Dataset items
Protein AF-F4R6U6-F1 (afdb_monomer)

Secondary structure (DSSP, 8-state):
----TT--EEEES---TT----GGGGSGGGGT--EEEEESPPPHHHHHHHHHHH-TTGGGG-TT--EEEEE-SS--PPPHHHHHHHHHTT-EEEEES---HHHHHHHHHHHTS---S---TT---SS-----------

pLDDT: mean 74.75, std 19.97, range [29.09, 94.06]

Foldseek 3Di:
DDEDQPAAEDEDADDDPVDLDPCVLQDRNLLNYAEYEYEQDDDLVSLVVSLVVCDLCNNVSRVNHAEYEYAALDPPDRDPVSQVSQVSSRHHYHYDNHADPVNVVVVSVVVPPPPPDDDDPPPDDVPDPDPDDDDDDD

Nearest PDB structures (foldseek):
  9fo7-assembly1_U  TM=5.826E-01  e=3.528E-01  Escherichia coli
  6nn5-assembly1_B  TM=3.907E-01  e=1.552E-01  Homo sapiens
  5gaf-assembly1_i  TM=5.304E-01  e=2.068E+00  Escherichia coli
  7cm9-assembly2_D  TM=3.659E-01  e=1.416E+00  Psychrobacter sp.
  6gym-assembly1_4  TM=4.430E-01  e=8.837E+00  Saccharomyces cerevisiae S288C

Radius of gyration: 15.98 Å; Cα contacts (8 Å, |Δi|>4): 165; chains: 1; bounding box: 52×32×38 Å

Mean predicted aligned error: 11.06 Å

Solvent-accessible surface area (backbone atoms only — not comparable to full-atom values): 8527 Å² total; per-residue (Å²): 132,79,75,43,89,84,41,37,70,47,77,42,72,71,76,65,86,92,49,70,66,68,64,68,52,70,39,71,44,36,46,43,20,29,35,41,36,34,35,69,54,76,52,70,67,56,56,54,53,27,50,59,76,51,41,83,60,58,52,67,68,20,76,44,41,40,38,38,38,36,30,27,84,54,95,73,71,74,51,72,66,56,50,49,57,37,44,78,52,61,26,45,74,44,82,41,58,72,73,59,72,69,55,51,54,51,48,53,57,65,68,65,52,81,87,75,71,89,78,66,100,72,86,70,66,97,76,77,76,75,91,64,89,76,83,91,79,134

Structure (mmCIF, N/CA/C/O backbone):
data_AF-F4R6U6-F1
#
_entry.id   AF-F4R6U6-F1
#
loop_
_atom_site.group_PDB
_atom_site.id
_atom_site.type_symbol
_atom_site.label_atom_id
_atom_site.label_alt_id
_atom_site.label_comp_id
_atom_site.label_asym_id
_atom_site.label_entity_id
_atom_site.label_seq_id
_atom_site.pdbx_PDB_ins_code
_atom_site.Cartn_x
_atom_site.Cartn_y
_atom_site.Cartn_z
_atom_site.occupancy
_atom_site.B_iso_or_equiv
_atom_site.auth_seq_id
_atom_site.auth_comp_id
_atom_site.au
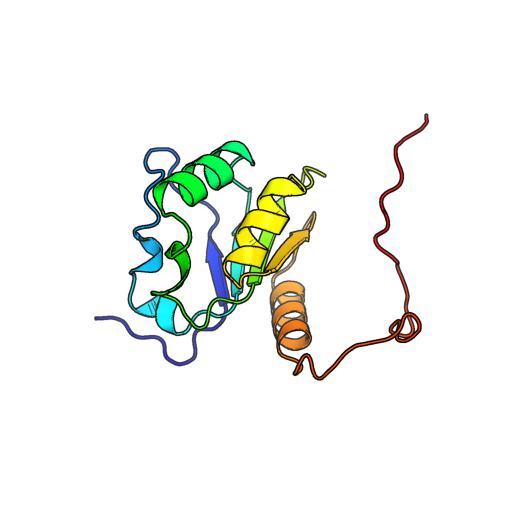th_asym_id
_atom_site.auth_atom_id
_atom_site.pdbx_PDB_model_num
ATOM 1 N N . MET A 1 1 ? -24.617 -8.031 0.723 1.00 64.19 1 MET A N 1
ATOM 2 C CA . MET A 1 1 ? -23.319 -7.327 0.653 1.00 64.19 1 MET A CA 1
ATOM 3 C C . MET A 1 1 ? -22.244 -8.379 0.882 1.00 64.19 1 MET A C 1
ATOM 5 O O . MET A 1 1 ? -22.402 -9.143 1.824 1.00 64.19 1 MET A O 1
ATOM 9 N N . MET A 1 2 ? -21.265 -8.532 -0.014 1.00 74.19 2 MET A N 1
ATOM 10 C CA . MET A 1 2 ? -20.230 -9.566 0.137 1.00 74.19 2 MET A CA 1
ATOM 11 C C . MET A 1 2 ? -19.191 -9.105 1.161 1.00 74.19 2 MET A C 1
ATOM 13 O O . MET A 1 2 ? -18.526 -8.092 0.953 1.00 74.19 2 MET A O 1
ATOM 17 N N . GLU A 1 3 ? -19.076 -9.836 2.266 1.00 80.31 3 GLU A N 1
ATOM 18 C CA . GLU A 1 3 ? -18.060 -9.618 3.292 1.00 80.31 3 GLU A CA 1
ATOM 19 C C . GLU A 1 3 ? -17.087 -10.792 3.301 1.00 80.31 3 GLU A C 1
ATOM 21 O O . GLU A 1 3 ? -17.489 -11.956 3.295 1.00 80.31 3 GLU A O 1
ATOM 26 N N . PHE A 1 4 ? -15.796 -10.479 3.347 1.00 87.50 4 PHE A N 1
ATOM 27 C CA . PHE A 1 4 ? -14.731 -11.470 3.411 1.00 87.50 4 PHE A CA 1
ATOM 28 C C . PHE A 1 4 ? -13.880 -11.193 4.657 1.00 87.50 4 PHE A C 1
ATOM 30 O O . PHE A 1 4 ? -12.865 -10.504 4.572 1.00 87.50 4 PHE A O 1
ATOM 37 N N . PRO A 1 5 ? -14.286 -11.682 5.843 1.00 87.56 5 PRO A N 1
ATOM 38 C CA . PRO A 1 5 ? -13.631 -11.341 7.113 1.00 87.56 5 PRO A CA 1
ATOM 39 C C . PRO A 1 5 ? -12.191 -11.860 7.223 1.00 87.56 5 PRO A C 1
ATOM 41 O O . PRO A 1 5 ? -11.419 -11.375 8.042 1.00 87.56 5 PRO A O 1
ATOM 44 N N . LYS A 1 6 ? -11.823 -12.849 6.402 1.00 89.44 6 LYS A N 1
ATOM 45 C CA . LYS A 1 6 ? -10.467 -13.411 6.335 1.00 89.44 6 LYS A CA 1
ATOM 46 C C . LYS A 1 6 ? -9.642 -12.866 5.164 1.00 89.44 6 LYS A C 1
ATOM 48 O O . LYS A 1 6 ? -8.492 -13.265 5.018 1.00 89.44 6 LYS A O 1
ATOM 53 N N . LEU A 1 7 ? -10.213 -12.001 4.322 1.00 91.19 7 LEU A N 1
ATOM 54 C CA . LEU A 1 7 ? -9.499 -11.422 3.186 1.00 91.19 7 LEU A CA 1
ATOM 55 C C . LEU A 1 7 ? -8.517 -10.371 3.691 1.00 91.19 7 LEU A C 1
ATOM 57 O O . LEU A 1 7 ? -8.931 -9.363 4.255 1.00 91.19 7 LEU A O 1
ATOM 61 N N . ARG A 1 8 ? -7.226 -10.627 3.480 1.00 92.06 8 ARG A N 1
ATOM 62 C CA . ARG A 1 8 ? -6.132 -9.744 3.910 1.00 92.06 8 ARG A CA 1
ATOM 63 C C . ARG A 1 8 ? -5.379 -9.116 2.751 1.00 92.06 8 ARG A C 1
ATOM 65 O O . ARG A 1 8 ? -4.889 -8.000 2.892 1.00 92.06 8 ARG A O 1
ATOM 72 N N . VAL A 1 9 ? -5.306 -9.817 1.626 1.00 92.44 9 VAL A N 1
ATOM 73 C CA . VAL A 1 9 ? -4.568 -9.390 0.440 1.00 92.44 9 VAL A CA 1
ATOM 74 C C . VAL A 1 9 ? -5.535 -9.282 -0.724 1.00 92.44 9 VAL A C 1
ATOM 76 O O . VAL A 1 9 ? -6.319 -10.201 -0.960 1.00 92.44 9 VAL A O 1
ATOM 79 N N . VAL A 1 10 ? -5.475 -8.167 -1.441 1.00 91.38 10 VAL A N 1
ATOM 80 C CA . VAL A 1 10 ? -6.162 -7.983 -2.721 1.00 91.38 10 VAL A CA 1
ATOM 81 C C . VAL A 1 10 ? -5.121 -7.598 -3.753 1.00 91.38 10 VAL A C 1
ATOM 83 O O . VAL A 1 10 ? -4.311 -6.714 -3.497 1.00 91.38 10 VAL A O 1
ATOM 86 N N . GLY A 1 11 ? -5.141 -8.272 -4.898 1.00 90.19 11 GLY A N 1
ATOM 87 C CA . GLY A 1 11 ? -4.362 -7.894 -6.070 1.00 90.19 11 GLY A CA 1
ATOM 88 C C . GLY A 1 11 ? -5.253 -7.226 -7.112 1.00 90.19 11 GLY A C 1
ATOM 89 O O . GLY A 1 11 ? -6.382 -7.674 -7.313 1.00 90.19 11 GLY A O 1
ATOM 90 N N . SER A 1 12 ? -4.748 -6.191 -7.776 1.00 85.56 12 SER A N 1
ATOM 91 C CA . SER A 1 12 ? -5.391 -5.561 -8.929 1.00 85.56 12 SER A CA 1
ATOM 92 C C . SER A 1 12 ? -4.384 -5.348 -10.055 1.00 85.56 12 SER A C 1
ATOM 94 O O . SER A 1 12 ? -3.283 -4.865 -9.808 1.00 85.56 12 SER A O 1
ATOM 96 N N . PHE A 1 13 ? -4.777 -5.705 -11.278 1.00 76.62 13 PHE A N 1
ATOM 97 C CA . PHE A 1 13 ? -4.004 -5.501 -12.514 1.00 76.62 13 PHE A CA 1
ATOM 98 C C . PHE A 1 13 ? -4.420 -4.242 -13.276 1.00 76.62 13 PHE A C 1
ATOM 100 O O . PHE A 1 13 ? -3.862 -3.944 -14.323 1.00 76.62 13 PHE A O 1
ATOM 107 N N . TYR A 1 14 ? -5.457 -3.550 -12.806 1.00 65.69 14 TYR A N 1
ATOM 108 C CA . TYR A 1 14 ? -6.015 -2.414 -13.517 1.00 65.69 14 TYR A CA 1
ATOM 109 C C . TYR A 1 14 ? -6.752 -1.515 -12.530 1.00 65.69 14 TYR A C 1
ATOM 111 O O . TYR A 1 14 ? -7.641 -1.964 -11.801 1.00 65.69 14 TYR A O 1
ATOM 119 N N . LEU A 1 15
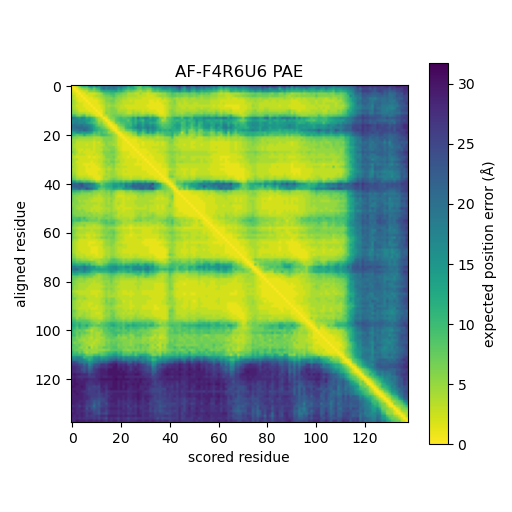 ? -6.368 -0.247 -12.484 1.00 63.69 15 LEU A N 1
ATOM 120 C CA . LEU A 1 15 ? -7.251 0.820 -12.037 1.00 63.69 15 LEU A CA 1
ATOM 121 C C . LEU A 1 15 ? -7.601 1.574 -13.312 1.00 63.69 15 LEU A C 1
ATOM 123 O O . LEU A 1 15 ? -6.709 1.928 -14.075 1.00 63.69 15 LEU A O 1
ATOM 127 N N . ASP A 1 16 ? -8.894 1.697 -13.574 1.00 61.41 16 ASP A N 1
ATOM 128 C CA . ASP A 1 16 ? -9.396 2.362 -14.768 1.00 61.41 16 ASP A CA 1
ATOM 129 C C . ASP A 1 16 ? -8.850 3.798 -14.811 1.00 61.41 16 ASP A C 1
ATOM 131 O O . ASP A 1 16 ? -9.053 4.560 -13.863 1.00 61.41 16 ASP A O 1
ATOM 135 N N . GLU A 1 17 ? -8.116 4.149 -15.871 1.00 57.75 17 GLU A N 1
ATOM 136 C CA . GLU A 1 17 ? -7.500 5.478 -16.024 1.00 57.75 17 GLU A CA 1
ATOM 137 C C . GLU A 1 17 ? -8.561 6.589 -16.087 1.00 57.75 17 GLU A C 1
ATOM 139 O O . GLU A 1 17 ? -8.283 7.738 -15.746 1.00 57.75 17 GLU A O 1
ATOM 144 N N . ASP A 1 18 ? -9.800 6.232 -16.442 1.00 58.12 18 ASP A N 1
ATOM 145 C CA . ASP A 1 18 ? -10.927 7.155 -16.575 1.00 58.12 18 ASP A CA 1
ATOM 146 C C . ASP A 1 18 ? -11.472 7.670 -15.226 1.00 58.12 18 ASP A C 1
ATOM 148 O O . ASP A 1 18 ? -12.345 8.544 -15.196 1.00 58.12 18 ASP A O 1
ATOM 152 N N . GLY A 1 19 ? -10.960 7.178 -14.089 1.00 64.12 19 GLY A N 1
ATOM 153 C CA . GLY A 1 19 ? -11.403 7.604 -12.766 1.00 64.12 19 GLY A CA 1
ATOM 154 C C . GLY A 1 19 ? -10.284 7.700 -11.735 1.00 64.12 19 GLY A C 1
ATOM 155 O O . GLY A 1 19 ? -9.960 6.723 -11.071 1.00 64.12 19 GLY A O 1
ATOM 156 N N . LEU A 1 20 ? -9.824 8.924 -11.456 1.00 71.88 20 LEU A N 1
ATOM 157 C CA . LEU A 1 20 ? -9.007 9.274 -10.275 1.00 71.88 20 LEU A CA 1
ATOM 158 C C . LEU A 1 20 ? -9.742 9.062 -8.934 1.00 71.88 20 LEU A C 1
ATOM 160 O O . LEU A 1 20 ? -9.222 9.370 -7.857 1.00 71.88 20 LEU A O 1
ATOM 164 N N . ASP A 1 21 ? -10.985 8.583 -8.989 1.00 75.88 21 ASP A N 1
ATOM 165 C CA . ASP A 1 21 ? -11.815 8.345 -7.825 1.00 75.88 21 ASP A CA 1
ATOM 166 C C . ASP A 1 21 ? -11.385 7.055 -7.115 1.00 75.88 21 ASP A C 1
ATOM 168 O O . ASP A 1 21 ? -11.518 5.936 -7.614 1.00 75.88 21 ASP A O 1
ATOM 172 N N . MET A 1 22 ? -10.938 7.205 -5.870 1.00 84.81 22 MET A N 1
--
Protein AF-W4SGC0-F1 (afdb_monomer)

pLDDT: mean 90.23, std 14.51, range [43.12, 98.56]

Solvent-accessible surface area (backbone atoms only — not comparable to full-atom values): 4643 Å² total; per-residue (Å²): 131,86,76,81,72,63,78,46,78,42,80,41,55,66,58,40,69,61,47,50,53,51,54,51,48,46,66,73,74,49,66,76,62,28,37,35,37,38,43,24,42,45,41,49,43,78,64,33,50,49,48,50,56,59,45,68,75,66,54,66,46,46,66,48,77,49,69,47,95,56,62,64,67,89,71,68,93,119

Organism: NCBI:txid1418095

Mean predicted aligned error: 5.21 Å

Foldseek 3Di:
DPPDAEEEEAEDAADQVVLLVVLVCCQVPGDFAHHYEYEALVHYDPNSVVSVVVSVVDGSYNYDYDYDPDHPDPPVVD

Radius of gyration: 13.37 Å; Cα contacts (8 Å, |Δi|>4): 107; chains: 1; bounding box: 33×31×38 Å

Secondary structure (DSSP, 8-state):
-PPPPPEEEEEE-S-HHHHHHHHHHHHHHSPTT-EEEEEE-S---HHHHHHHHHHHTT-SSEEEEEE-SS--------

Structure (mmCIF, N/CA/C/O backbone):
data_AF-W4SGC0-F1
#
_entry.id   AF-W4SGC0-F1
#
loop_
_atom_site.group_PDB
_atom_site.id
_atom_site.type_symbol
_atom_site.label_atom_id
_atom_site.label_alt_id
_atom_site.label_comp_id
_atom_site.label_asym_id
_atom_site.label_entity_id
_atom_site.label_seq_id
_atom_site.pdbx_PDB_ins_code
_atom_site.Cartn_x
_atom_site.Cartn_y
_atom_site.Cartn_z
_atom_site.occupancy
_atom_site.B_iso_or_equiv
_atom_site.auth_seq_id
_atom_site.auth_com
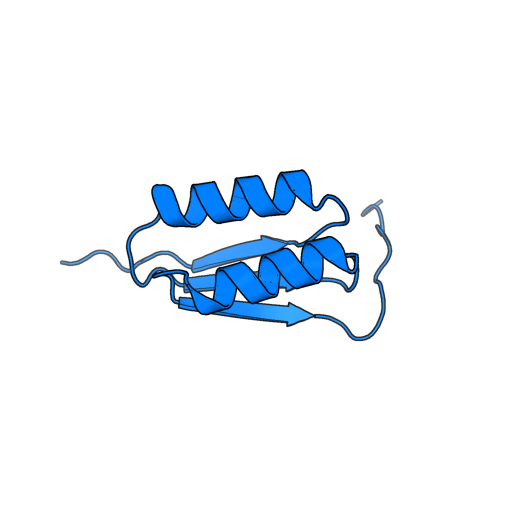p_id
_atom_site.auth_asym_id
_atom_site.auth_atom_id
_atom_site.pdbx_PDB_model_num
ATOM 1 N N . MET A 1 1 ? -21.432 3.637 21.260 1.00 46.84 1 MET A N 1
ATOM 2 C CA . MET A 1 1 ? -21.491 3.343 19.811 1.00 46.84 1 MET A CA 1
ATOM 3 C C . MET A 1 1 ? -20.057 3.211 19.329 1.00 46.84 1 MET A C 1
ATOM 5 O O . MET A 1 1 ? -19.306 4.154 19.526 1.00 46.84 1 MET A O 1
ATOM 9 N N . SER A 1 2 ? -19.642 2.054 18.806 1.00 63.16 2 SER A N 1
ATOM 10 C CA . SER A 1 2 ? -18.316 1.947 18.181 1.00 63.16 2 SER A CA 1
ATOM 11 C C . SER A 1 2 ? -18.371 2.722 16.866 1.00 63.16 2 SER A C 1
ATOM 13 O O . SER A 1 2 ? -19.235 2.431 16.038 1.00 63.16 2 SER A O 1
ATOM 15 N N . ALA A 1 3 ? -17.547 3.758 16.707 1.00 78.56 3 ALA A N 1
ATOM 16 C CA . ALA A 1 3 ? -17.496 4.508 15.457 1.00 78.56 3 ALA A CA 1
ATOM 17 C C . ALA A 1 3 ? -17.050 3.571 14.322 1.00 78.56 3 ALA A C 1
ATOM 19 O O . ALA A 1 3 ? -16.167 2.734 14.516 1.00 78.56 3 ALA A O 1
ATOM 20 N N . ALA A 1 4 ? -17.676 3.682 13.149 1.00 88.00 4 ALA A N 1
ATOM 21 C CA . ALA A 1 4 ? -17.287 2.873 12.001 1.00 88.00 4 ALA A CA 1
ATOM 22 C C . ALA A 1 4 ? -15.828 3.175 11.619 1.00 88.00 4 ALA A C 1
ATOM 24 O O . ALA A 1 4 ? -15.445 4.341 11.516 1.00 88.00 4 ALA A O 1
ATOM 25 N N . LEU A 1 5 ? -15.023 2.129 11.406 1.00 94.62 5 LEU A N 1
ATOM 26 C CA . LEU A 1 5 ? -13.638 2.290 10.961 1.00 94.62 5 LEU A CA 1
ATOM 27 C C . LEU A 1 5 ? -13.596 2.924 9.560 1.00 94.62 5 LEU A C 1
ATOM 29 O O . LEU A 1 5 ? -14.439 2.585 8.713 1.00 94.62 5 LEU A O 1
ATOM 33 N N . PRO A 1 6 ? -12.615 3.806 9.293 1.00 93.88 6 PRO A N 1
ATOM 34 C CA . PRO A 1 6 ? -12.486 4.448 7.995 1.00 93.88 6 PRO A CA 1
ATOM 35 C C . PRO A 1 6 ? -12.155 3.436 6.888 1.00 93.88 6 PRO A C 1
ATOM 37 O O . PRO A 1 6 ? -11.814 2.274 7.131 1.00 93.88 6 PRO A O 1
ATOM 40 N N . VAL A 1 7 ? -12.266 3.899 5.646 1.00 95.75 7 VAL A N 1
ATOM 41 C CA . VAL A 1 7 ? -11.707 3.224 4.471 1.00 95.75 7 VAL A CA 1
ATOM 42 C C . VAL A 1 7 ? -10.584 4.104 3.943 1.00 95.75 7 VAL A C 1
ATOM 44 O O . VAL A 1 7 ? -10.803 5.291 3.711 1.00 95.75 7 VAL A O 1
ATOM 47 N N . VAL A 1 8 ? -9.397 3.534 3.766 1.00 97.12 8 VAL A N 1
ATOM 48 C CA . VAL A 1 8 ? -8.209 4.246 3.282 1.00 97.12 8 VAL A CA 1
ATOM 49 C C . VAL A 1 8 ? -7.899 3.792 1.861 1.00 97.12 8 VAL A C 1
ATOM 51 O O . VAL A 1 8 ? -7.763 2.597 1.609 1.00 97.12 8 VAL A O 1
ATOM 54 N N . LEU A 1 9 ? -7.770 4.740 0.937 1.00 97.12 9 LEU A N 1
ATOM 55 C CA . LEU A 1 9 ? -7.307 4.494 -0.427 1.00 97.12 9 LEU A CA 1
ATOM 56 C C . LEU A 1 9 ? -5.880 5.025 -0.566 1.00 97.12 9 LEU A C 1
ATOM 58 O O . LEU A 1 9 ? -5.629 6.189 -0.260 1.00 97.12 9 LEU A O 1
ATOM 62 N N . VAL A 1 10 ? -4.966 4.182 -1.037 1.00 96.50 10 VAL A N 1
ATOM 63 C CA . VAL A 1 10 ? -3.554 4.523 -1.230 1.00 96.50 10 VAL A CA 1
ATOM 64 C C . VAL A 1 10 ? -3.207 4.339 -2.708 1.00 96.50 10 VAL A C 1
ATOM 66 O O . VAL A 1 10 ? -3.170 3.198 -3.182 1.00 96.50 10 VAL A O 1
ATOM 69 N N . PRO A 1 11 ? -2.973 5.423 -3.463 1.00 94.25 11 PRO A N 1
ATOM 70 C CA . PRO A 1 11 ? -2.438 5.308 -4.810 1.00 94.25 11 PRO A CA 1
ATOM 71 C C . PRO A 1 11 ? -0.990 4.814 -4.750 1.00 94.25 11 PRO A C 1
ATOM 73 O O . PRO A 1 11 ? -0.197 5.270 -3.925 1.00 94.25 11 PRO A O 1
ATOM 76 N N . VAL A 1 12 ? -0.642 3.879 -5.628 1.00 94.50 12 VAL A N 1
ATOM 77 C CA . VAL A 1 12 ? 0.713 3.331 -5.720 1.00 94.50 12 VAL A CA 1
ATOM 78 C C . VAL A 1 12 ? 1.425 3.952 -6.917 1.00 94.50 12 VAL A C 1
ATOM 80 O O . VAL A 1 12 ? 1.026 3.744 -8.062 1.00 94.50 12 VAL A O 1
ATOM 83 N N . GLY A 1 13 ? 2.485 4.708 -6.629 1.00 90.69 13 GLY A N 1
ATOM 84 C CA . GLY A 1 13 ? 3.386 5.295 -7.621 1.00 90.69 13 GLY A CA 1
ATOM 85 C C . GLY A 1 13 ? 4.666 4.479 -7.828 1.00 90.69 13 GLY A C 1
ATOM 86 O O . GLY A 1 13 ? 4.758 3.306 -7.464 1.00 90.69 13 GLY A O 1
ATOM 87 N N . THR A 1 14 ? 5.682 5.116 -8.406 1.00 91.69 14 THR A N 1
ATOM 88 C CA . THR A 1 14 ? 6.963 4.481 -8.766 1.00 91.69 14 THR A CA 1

# Your assignment:
Above are the entries. Output exactly the lines beginning with the line that has "ATOM 15 N N" and ending with the line that has "ATOM 24 O O".

# Reply to the task:
ATOM 15 N N . ALA A 1 3 ? -17.547 3.758 16.707 1.00 78.56 3 ALA A N 1
ATOM 16 C CA . ALA A 1 3 ? -17.496 4.508 15.457 1.00 78.56 3 ALA A CA 1
ATOM 17 C C . ALA A 1 3 ? -17.050 3.571 14.322 1.00 78.56 3 ALA A C 1
ATOM 19 O O . ALA A 1 3 ? -16.167 2.734 14.516 1.00 78.56 3 ALA A O 1
ATOM 20 N N . ALA A 1 4 ? -17.676 3.682 13.149 1.00 88.00 4 ALA A N 1
ATOM 21 C CA . ALA A 1 4 ? -17.287 2.873 12.001 1.00 88.00 4 ALA A CA 1
ATOM 22 C C . ALA A 1 4 ? -15.828 3.175 11.619 1.00 88.00 4 ALA A C 1
ATOM 24 O O . ALA A 1 4 ? -15.445 4.341 11.516 1.00 88.00 4 ALA A O 1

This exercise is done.